START Task data

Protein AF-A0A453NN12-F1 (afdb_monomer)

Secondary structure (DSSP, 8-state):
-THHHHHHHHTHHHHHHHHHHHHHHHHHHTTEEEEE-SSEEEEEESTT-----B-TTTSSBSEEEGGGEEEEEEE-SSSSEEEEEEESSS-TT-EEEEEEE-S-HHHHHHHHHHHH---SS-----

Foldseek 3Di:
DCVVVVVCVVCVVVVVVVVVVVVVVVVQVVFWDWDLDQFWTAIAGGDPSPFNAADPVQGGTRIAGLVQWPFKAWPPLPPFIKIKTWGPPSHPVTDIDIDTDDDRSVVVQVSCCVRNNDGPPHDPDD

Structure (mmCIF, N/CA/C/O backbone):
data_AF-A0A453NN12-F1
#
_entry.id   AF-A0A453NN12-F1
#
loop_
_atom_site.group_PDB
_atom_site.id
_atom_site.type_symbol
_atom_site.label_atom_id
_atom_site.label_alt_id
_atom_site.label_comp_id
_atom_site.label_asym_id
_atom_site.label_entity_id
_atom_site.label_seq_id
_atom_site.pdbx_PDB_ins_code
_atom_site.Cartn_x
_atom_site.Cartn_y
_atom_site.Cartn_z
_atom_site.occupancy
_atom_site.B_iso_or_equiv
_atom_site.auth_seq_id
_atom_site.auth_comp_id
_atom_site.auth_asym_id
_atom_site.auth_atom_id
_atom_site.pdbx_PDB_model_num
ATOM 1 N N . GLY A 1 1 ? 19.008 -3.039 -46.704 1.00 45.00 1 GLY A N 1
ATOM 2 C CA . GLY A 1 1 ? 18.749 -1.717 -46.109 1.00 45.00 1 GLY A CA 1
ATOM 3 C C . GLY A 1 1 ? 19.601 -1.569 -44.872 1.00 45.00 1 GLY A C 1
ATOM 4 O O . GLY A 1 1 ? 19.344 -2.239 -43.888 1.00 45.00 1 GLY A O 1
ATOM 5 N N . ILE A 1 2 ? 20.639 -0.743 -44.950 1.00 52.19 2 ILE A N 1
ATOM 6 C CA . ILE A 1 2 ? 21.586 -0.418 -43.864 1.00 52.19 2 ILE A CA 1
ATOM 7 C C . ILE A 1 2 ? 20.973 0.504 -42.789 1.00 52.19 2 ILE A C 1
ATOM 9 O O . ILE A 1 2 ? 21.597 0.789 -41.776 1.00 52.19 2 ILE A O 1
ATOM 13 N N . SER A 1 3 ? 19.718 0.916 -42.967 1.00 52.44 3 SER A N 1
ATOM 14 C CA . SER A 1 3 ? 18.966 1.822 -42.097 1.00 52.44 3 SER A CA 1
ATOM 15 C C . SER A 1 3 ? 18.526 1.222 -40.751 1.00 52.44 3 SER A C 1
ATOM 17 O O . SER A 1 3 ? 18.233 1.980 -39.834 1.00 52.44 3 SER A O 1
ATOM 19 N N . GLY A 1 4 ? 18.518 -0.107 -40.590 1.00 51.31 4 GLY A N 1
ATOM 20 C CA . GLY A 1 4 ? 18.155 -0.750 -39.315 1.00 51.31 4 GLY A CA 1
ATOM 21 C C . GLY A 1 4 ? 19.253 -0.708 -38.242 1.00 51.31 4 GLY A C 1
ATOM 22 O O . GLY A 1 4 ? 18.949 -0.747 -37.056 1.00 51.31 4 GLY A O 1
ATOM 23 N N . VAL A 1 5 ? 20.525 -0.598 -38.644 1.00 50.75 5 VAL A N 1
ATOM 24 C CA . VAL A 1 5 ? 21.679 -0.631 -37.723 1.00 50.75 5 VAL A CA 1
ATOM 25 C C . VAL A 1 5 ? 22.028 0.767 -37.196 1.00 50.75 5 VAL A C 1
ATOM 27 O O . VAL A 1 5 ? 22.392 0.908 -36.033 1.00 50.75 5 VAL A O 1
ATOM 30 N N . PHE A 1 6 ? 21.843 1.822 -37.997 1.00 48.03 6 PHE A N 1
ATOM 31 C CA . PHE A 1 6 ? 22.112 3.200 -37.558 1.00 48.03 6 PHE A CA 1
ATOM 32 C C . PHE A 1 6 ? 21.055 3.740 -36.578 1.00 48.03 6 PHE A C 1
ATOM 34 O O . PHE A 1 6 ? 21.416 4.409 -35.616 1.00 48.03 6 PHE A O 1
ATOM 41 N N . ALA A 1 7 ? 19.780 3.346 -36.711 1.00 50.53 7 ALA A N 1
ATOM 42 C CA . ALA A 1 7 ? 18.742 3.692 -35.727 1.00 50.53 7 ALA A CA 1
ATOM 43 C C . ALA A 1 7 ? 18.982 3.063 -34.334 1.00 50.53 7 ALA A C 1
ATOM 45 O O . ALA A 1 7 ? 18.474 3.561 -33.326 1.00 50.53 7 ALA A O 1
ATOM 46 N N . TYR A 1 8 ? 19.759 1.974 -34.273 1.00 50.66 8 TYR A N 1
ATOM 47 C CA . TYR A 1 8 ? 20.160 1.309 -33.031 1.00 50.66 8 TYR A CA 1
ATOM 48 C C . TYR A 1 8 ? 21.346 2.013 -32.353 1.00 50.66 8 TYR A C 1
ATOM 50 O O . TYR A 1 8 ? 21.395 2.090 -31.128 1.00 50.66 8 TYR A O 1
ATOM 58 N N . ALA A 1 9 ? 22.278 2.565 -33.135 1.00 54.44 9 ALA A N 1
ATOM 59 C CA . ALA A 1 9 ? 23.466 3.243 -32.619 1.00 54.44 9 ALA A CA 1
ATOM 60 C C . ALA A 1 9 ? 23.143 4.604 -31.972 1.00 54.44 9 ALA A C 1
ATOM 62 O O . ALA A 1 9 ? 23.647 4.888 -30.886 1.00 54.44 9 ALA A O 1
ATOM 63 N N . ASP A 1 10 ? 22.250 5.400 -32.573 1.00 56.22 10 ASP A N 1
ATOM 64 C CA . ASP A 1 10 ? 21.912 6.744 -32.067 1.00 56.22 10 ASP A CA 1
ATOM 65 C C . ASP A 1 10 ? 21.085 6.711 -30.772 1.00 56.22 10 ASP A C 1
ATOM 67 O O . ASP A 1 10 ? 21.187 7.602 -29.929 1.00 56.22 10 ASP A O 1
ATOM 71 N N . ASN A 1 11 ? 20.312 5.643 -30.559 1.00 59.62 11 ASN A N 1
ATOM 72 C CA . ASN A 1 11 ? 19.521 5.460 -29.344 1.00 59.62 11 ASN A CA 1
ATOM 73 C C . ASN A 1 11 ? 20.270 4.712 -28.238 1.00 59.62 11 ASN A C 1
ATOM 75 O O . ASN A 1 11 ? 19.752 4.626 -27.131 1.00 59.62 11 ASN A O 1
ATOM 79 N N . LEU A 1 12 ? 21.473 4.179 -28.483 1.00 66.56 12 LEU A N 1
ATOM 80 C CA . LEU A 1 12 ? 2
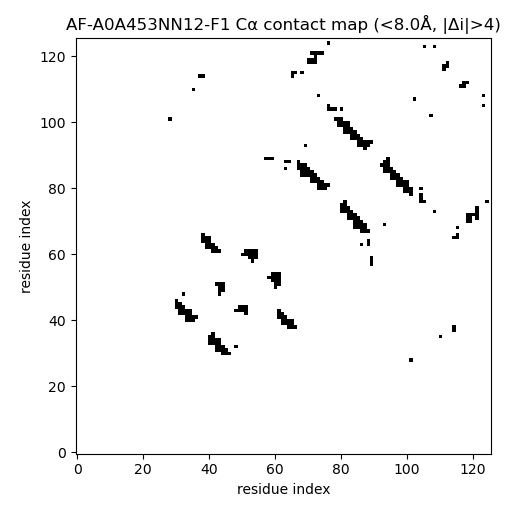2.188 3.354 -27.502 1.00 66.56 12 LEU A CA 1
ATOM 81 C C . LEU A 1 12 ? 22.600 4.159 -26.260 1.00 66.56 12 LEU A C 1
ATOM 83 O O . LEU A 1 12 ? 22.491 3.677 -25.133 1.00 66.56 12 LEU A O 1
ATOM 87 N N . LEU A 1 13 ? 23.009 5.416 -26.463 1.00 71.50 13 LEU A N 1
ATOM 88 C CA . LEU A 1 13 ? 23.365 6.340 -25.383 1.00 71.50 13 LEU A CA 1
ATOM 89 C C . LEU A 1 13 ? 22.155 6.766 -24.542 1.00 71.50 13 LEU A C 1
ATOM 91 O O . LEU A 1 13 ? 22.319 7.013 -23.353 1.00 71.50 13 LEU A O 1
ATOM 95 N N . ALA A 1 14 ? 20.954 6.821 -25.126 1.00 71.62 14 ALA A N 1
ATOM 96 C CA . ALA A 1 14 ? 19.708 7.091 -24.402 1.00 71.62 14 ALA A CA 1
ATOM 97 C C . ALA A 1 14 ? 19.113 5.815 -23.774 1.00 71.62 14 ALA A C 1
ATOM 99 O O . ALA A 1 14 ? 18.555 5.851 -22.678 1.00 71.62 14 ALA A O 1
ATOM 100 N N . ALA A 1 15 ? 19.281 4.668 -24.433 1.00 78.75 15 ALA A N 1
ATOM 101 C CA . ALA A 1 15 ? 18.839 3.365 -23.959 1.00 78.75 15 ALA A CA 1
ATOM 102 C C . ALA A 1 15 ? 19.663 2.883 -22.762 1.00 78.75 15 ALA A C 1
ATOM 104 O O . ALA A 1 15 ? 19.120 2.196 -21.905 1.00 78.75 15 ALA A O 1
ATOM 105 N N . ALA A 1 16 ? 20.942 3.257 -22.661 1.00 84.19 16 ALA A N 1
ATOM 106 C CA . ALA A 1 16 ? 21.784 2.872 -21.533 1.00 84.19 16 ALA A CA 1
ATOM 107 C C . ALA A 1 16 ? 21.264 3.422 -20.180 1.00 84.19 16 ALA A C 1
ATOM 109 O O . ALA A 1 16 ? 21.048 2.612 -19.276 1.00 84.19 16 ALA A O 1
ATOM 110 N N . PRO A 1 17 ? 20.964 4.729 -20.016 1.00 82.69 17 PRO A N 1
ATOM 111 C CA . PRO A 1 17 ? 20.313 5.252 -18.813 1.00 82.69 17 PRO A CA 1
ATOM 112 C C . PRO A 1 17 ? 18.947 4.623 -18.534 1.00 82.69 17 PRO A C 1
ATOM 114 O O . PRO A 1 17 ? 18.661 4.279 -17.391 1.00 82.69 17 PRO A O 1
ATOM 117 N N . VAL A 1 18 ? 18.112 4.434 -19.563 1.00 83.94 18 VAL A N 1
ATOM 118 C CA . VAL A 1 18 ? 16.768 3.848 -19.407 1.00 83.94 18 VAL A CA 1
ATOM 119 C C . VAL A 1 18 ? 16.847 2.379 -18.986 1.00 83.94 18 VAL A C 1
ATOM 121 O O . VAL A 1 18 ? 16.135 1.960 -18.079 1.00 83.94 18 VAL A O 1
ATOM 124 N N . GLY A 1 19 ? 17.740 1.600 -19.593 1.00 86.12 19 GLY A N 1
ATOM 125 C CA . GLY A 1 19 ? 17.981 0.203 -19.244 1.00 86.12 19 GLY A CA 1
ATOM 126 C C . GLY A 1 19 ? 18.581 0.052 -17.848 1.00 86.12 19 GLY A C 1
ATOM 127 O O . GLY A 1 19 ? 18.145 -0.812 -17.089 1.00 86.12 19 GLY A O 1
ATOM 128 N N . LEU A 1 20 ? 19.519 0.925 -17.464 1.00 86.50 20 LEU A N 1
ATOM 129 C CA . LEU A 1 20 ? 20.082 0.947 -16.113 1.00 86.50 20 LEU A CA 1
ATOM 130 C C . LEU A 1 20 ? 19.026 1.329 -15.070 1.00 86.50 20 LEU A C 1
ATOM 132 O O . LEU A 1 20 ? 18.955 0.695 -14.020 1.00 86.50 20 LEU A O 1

END Task data
START Task data

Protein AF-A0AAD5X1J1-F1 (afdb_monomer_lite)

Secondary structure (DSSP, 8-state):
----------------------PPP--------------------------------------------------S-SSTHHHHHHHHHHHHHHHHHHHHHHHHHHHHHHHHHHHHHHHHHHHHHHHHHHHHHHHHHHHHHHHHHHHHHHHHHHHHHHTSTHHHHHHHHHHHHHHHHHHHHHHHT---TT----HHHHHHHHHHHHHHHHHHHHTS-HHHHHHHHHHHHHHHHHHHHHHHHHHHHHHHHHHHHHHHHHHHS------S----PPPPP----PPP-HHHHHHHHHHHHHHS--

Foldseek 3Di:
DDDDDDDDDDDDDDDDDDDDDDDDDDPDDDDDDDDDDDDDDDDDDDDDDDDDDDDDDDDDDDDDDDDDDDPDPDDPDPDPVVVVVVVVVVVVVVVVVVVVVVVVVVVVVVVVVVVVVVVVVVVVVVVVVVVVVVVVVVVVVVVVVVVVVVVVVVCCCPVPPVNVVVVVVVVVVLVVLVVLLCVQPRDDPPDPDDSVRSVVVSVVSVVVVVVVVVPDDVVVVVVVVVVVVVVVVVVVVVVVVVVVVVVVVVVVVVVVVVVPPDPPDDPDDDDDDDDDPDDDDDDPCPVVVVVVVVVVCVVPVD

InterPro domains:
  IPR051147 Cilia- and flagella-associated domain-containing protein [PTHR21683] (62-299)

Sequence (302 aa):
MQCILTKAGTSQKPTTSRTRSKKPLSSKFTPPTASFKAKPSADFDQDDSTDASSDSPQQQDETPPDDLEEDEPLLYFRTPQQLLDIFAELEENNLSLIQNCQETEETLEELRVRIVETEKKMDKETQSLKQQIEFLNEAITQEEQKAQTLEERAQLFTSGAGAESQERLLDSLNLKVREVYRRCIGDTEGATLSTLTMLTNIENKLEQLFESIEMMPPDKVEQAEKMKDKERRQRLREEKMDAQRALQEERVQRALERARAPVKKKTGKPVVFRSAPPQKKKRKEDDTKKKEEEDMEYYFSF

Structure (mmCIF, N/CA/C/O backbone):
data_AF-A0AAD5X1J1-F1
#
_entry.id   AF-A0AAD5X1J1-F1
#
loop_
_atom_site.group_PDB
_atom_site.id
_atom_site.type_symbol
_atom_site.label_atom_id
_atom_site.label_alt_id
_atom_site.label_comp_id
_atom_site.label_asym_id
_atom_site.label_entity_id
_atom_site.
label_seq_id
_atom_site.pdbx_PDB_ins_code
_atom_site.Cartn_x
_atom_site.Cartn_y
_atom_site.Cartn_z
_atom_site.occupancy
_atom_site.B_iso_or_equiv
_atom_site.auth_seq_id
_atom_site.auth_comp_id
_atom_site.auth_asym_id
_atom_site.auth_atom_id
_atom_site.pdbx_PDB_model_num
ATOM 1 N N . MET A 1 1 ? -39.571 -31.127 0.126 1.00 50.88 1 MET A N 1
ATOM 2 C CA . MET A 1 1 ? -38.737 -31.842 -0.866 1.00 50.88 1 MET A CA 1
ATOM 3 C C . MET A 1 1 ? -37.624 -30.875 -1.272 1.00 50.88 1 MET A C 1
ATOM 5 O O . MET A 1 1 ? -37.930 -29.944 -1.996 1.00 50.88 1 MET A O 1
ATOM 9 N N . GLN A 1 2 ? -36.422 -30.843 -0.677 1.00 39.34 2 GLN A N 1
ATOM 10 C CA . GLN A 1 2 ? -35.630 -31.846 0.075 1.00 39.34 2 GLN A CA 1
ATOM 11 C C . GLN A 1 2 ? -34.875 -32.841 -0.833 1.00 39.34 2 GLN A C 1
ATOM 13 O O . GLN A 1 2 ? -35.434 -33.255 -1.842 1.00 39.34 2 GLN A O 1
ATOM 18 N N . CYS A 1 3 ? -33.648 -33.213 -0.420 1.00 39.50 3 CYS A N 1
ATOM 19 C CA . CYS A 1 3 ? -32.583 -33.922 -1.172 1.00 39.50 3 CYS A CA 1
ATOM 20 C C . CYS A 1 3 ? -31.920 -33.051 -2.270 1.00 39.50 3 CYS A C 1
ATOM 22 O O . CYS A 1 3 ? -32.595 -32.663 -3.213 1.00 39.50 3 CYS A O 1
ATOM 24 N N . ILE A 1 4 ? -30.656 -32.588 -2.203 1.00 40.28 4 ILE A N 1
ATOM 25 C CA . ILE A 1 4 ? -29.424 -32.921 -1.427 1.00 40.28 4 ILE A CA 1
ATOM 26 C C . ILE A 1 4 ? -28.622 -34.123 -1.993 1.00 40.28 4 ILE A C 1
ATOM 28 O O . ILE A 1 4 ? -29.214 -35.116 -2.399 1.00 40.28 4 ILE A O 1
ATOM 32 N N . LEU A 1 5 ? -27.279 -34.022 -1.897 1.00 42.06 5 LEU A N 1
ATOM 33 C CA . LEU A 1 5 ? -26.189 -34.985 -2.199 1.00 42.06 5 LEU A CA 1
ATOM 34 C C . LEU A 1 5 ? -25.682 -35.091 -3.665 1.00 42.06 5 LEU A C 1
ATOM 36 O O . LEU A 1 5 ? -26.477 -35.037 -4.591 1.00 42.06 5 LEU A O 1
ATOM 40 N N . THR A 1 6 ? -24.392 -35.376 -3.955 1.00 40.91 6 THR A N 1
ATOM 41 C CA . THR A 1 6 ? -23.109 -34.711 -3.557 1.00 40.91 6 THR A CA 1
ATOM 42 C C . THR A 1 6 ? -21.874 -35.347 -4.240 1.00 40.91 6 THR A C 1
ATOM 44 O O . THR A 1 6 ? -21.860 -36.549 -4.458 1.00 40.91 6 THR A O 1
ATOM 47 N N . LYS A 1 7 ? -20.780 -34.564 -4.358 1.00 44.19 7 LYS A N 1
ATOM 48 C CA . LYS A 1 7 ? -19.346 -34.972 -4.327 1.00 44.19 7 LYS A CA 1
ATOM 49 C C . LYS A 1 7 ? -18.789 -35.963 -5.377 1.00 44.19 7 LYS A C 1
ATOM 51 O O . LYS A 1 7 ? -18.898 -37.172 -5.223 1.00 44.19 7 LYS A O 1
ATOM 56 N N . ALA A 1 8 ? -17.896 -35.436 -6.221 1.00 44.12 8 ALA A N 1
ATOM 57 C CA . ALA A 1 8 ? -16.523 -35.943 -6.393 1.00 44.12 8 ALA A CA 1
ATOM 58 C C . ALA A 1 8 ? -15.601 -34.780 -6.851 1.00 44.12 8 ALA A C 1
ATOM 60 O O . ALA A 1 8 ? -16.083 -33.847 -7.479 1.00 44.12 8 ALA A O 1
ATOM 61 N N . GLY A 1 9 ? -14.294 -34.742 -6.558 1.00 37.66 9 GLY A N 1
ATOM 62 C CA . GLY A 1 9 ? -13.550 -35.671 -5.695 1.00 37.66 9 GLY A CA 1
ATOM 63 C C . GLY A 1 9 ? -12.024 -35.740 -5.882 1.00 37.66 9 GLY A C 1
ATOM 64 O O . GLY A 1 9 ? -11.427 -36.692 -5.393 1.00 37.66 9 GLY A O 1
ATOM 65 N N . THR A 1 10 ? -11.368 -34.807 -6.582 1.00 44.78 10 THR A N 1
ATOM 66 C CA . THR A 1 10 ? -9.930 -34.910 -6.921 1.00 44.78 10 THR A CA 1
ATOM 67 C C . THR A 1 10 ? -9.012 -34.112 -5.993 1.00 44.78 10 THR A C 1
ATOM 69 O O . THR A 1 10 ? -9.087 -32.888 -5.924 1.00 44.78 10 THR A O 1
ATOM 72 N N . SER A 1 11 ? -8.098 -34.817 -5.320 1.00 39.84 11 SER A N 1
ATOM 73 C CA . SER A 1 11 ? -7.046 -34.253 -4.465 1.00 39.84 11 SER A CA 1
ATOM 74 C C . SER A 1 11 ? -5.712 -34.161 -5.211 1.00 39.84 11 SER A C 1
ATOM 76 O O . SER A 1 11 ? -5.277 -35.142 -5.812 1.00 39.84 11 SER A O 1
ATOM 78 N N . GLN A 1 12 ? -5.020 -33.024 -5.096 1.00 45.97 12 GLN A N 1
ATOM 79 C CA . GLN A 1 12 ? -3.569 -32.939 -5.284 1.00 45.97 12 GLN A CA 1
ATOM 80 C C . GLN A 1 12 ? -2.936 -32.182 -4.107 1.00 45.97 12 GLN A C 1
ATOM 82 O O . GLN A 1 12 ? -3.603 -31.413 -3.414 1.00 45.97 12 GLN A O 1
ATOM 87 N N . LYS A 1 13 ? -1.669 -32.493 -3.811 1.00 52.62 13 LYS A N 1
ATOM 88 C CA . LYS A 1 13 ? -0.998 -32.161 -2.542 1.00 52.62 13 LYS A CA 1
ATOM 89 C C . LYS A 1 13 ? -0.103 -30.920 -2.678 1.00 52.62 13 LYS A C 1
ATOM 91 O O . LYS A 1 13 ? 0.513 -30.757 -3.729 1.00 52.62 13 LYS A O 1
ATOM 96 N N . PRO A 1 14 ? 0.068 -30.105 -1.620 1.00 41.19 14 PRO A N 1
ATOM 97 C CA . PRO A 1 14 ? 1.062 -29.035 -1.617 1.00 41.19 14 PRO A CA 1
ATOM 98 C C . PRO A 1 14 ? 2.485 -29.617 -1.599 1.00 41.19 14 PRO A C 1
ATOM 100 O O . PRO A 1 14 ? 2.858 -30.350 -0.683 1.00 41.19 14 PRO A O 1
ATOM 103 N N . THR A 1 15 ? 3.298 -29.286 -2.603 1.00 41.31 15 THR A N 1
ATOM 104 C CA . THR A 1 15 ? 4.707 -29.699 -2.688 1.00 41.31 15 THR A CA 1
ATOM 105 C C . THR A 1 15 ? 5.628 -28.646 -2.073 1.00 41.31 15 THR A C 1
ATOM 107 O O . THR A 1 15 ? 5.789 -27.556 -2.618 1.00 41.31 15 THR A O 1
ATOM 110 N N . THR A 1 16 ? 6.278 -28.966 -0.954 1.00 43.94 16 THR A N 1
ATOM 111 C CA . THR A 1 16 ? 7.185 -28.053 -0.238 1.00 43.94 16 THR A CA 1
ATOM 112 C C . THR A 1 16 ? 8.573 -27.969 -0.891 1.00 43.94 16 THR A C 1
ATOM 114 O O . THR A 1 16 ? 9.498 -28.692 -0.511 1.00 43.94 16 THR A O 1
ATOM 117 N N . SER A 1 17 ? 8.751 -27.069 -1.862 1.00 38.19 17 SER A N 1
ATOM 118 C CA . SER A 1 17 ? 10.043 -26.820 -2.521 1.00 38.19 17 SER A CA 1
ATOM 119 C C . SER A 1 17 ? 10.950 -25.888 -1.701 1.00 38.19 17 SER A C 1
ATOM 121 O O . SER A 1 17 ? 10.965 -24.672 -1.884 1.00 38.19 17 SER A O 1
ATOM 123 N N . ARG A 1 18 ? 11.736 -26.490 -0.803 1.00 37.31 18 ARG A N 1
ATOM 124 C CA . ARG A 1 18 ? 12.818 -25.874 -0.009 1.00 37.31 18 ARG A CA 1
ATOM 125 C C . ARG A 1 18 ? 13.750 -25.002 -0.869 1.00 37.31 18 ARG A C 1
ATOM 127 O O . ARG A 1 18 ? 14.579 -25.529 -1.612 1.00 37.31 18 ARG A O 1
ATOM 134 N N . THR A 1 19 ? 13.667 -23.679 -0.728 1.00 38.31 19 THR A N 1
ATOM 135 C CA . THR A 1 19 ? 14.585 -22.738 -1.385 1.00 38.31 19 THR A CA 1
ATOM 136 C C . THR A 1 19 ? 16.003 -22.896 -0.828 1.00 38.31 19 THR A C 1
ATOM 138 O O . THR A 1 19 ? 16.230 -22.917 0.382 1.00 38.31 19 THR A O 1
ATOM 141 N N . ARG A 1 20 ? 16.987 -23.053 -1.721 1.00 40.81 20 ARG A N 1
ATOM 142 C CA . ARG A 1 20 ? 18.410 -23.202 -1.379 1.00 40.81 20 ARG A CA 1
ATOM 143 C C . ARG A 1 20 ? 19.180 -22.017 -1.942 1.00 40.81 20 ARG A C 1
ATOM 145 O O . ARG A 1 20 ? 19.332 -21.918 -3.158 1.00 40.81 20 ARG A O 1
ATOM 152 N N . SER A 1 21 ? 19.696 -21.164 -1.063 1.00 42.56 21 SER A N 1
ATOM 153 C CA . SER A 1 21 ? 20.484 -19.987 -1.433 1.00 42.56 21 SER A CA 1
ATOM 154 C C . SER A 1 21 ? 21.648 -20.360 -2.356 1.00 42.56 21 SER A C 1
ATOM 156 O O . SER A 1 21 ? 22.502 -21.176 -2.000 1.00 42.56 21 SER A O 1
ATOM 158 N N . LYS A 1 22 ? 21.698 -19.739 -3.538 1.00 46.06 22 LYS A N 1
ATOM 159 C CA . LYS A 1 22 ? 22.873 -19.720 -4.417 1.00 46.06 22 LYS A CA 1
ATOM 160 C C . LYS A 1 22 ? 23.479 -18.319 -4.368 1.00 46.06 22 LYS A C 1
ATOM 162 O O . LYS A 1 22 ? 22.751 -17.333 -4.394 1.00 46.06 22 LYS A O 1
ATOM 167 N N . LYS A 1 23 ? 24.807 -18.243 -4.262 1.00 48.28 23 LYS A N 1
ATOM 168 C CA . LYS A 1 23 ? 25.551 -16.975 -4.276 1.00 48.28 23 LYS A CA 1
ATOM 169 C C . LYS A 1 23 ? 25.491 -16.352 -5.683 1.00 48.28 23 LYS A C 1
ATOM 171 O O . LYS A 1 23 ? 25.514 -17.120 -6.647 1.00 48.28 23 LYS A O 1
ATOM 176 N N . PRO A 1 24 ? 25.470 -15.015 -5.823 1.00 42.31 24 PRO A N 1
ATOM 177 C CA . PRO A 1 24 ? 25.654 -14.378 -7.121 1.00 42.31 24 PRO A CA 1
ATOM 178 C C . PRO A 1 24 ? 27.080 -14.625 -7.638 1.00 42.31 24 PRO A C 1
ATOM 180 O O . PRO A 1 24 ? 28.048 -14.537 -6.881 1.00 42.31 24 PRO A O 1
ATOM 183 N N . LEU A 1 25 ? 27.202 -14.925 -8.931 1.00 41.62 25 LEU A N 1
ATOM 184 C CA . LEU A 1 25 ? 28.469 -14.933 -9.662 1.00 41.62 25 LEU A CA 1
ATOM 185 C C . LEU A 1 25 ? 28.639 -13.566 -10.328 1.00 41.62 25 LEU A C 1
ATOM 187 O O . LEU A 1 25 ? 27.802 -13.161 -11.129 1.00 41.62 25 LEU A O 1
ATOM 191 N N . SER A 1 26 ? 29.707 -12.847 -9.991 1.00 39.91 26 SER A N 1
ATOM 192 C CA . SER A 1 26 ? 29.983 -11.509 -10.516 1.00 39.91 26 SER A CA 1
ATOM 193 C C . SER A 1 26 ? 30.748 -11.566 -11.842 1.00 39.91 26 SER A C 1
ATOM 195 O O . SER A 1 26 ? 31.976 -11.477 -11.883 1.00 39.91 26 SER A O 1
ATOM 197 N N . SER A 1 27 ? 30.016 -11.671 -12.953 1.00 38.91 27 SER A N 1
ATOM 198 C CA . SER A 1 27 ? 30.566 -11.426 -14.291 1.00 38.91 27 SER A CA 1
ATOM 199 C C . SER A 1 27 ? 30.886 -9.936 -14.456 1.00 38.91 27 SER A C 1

END Task data

» **Exercise brief**
I'd like the lines above from the one with "ATOM 128 N N" up to and including the one with "ATOM 132 O O" copied exactly, with no other lines.

» **Result**
ATOM 128 N N . LEU A 1 20 ? 19.519 0.925 -17.464 1.00 86.50 20 LEU A N 1
ATOM 129 C CA . LEU A 1 20 ? 20.082 0.947 -16.113 1.00 86.50 20 LEU A CA 1
ATOM 130 C C . LEU A 1 20 ? 19.026 1.329 -15.070 1.00 86.50 20 LEU A C 1
ATOM 132 O O . LEU A 1 20 ? 18.955 0.695 -14.020 1.00 86.50 20 LEU A O 1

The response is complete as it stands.